Damn I fell asleep and missed it. I will watch it on the ABC viewer or download this weeks eps when its out. I am enjoying the series so far.


----------



## dangles (Mar 27, 2011)

driftoz said:


> aww its finished, surprised to see he feeds commercially single packaged rats for the snakes, would have thought he would have bred them or at least buy bulk from a breeder.



product placement. Most TV shows will approach a company and offer to use their products if they supply them free or at a greatly reduced cost. It ends up a win win situation. Tv show gets product, company gets free advertising


----------



## trader (Mar 28, 2011)

pseudechis4740 said:


> I am surprised at the amount of people overlooked the ad on the Herpshop weeks ago considering the Herpshop is the cornerstone of herp related web sites in this country.
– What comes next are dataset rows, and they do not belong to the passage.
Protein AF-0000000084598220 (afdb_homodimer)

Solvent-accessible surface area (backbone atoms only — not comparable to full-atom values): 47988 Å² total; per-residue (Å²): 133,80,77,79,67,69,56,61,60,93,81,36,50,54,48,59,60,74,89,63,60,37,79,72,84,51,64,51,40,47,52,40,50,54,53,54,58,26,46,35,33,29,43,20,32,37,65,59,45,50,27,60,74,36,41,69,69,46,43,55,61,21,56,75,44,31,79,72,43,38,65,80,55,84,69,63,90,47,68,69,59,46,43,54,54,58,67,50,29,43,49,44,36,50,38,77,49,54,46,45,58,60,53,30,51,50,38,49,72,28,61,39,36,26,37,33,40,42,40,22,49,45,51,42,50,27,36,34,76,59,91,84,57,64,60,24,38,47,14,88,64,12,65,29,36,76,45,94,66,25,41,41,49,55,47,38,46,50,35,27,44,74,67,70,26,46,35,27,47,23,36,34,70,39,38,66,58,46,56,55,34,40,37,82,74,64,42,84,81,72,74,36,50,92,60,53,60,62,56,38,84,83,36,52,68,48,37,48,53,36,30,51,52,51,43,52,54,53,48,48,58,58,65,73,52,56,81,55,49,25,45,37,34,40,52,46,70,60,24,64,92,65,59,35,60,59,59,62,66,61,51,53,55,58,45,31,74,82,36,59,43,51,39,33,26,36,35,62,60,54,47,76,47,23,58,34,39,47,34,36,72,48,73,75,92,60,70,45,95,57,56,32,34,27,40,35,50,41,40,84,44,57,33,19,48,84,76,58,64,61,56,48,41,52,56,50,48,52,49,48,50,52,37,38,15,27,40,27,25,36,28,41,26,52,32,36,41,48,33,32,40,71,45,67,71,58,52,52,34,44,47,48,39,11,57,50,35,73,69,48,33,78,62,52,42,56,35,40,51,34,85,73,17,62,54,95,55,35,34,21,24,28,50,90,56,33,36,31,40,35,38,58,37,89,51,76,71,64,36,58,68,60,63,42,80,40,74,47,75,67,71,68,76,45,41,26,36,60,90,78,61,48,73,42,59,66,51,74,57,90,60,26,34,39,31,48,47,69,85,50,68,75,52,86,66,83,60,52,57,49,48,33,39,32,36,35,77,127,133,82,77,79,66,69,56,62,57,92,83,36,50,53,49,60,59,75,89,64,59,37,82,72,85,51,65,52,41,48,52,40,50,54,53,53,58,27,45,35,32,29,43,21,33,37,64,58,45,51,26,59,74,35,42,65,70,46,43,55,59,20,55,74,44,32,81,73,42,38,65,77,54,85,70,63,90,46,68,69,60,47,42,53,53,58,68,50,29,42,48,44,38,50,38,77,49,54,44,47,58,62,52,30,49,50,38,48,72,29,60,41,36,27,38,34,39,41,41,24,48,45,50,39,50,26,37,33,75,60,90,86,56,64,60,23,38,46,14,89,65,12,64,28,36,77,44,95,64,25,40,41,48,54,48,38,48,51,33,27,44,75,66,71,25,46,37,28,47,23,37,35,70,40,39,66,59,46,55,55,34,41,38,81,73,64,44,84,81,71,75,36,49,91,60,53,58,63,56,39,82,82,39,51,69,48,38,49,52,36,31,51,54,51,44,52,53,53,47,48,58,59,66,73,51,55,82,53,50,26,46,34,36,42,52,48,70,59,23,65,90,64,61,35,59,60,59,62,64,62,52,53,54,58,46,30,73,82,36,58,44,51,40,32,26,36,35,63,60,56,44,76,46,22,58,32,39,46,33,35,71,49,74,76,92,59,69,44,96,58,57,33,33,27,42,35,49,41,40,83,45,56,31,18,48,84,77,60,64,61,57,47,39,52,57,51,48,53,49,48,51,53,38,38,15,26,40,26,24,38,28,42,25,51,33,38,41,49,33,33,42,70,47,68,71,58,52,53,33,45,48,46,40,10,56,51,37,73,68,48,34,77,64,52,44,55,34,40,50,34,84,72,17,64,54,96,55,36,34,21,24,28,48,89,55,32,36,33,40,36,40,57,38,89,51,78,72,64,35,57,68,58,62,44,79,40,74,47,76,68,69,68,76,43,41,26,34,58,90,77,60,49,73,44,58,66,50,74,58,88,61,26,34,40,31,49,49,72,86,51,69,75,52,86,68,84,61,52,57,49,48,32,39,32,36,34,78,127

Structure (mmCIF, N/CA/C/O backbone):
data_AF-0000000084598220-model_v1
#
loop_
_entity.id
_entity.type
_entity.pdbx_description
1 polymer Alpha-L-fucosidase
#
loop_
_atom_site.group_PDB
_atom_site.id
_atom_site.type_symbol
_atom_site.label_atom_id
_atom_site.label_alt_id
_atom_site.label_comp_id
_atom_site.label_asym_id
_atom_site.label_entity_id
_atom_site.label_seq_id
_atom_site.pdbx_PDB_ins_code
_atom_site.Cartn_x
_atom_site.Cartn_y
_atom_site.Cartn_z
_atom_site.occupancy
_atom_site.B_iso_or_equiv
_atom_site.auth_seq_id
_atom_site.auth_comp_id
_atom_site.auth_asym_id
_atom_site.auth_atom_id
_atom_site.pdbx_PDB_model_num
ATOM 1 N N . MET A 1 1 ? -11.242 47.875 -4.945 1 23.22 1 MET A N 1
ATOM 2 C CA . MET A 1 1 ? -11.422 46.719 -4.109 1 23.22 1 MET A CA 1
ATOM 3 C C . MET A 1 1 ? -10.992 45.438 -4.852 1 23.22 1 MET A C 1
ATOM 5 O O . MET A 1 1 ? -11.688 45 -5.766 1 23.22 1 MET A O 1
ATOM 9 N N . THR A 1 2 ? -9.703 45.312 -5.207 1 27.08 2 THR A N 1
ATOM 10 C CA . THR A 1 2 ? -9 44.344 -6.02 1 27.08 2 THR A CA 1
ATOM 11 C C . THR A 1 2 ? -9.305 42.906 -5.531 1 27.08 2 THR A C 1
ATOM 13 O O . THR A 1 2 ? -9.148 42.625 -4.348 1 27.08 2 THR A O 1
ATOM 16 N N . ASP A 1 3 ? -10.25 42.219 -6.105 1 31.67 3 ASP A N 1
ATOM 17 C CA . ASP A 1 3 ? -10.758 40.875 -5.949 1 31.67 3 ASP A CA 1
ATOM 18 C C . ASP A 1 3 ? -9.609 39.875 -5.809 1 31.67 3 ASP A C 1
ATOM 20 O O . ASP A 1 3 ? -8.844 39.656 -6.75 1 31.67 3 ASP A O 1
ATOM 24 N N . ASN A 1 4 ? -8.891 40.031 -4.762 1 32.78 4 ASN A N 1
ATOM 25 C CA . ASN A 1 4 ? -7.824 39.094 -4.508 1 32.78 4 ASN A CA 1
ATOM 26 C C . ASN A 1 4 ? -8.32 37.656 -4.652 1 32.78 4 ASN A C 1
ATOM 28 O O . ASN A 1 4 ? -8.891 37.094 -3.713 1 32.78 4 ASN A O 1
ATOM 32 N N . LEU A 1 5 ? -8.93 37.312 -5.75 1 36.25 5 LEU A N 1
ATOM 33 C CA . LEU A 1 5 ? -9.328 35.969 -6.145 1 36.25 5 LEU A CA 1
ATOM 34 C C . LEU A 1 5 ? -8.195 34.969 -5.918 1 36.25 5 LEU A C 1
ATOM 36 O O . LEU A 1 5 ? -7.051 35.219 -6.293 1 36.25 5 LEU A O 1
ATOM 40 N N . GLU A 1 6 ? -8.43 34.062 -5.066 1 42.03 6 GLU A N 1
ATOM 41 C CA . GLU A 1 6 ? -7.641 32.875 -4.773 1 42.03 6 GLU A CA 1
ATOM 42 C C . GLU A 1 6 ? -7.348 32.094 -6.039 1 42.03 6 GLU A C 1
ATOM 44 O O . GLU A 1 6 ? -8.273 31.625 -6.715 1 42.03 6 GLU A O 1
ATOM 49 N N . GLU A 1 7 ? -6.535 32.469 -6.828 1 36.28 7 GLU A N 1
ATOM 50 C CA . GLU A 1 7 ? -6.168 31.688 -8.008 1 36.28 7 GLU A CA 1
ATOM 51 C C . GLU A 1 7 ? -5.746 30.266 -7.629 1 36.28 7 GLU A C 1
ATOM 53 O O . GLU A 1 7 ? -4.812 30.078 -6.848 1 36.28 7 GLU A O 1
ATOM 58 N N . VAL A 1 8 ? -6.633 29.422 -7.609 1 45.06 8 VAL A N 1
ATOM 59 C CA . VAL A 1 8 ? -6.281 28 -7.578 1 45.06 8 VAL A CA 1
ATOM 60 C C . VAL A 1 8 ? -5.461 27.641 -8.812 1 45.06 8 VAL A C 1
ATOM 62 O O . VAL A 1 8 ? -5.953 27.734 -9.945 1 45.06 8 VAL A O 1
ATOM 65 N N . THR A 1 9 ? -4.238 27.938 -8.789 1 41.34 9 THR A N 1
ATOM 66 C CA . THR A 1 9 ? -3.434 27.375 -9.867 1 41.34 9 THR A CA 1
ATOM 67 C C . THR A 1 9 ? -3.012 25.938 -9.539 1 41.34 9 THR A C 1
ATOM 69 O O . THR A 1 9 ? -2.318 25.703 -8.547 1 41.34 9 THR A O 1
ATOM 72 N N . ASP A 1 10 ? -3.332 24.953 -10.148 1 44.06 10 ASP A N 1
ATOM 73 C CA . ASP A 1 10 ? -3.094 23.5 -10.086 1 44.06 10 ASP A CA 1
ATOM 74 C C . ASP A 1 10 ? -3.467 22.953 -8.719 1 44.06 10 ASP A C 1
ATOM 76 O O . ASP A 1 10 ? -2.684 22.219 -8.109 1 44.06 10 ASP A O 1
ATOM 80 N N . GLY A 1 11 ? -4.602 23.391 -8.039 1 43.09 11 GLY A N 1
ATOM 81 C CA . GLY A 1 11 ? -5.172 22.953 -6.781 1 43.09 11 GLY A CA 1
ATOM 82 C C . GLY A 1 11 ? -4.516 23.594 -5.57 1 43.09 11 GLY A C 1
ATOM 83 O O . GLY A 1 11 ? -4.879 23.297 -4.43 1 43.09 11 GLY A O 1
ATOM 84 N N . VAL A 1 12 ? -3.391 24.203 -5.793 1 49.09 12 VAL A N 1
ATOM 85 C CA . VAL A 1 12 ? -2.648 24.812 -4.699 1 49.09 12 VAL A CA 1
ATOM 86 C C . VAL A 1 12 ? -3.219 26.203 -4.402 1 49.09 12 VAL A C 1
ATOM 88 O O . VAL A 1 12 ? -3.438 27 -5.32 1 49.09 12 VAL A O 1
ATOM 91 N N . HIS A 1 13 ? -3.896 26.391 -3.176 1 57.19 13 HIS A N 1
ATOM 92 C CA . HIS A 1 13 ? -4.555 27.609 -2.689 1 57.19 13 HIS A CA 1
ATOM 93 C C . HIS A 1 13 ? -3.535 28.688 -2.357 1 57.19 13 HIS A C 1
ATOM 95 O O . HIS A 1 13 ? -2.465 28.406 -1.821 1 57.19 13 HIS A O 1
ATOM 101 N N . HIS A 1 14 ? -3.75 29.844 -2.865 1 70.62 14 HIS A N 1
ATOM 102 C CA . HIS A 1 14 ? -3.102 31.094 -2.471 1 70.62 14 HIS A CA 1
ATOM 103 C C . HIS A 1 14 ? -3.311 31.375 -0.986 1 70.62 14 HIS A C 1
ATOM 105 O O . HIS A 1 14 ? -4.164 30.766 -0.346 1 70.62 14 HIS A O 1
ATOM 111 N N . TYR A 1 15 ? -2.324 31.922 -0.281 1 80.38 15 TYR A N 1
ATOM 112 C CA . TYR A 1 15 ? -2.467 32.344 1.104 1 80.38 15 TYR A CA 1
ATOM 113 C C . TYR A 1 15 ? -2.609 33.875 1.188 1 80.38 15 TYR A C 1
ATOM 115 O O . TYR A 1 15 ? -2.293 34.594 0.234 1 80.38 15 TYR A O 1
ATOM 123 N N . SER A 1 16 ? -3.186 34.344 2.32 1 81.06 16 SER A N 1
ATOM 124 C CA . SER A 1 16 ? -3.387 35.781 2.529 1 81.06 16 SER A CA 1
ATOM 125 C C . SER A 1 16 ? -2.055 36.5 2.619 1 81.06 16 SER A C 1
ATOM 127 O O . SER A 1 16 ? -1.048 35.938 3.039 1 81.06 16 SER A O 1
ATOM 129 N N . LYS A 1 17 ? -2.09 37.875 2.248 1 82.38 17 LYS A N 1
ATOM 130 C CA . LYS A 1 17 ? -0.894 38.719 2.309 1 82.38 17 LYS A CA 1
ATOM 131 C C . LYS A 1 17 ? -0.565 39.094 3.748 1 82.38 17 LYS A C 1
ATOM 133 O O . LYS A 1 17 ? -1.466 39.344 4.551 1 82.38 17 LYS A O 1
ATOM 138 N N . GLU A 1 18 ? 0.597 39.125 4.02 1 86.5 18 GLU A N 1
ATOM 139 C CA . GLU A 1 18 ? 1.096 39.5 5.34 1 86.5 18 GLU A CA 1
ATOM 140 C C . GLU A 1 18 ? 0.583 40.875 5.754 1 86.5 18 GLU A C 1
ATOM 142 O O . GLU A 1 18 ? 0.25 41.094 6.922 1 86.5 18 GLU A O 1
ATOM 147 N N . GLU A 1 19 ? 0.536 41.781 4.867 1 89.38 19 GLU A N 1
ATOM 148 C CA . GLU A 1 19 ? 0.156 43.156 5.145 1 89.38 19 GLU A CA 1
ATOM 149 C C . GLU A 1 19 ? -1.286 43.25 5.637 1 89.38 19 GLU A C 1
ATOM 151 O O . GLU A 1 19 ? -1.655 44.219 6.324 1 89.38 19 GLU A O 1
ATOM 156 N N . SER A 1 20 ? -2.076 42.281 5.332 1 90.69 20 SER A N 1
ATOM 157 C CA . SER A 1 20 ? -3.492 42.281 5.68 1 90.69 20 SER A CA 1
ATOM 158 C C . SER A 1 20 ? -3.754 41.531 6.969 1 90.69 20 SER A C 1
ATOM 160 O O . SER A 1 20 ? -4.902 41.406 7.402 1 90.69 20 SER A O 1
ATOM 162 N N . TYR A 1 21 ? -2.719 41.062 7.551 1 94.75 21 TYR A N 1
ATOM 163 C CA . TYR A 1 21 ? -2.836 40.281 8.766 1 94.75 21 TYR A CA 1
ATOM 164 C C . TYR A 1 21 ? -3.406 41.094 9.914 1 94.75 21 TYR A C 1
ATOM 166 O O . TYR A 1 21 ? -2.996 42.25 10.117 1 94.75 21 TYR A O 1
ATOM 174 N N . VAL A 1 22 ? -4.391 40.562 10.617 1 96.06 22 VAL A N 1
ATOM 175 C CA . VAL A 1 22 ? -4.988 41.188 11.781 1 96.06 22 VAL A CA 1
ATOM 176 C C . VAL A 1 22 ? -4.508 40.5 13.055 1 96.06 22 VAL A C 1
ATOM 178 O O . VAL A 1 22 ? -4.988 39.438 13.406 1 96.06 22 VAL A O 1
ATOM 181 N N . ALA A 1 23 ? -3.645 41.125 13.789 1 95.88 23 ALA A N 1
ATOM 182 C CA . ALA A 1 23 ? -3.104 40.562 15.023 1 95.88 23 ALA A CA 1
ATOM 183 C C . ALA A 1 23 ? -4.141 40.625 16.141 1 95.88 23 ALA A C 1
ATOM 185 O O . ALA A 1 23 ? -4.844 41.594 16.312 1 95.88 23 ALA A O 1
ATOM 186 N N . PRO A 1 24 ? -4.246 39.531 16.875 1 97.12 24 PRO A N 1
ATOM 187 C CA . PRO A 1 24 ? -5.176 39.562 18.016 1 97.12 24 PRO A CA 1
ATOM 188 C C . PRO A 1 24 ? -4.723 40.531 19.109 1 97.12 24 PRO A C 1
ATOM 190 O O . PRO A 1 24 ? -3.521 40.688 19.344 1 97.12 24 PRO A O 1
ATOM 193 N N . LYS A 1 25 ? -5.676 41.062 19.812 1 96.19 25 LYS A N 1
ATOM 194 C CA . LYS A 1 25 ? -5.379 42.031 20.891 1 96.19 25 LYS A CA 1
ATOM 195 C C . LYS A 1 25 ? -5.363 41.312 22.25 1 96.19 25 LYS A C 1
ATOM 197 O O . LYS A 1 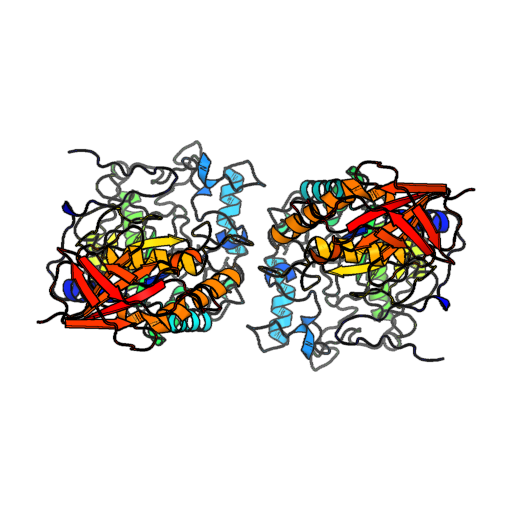25 ? -4.727 41.812 23.188 1 96.19 25 LYS A O 1
ATOM 202 N N . GLU A 1 26 ? -6.055 40.188 22.312 1 96.81 26 GLU A N 1
ATOM 203 C CA . GLU A 1 26 ? -6.172 39.469 23.578 1 96.81 26 GLU A CA 1
ATOM 204 C C . GLU A 1 26 ? -4.832 38.844 23.984 1 96.81 26 GLU A C 1
ATOM 206 O O . GLU A 1 26 ? -4.172 38.188 23.172 1 96.81 26 GLU A O 1
ATOM 211 N N . GLU A 1 27 ? -4.438 39 25.219 1 97.69 27 GLU A N 1
ATOM 212 C CA . GLU A 1 27 ? -3.164 38.531 25.734 1 97.69 27 GLU A CA 1
ATOM 213 C C . GLU A 1 27 ? -3.055 37 25.609 1 97.69 27 GLU A C 1
ATOM 215 O O . GLU A 1 27 ? -1.992 36.469 25.266 1 97.69 27 GLU A O 1
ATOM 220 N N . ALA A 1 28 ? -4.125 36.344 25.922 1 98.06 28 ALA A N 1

 Thank you...Maybe I should put another notice banner up for next Sunday....Cheers!



driftoz said:


> i bearly go on herp shop so i have never seen it.



:cry:


----------



## trader (Apr 3, 2011)

...just a *reminder* it is on in less than *1/2 hour*.....


----------



## HOM3L3SS (Apr 3, 2011)

omg, i thought i missed it xD...but the bloody computer hasn't changed for day light savings haha

i haven't seen it before, is it good?

Harry


----------



## Snakeluvver2 (Apr 3, 2011)

It's good enough to get my MOM (yes I spelt it M-O-M) bold enough to touch a snake. 
Which is insane haha.


----------



## Jonno from ERD (Apr 3, 2011)

Wow, that grip on the Death Adder is...unique!


----------



## driftoz (Apr 8, 2011)

Grunter023 said:


> Damn I fell asleep and missed it. I will watch it on the ABC viewer or download this weeks eps when its out. I am enjoying the series so far.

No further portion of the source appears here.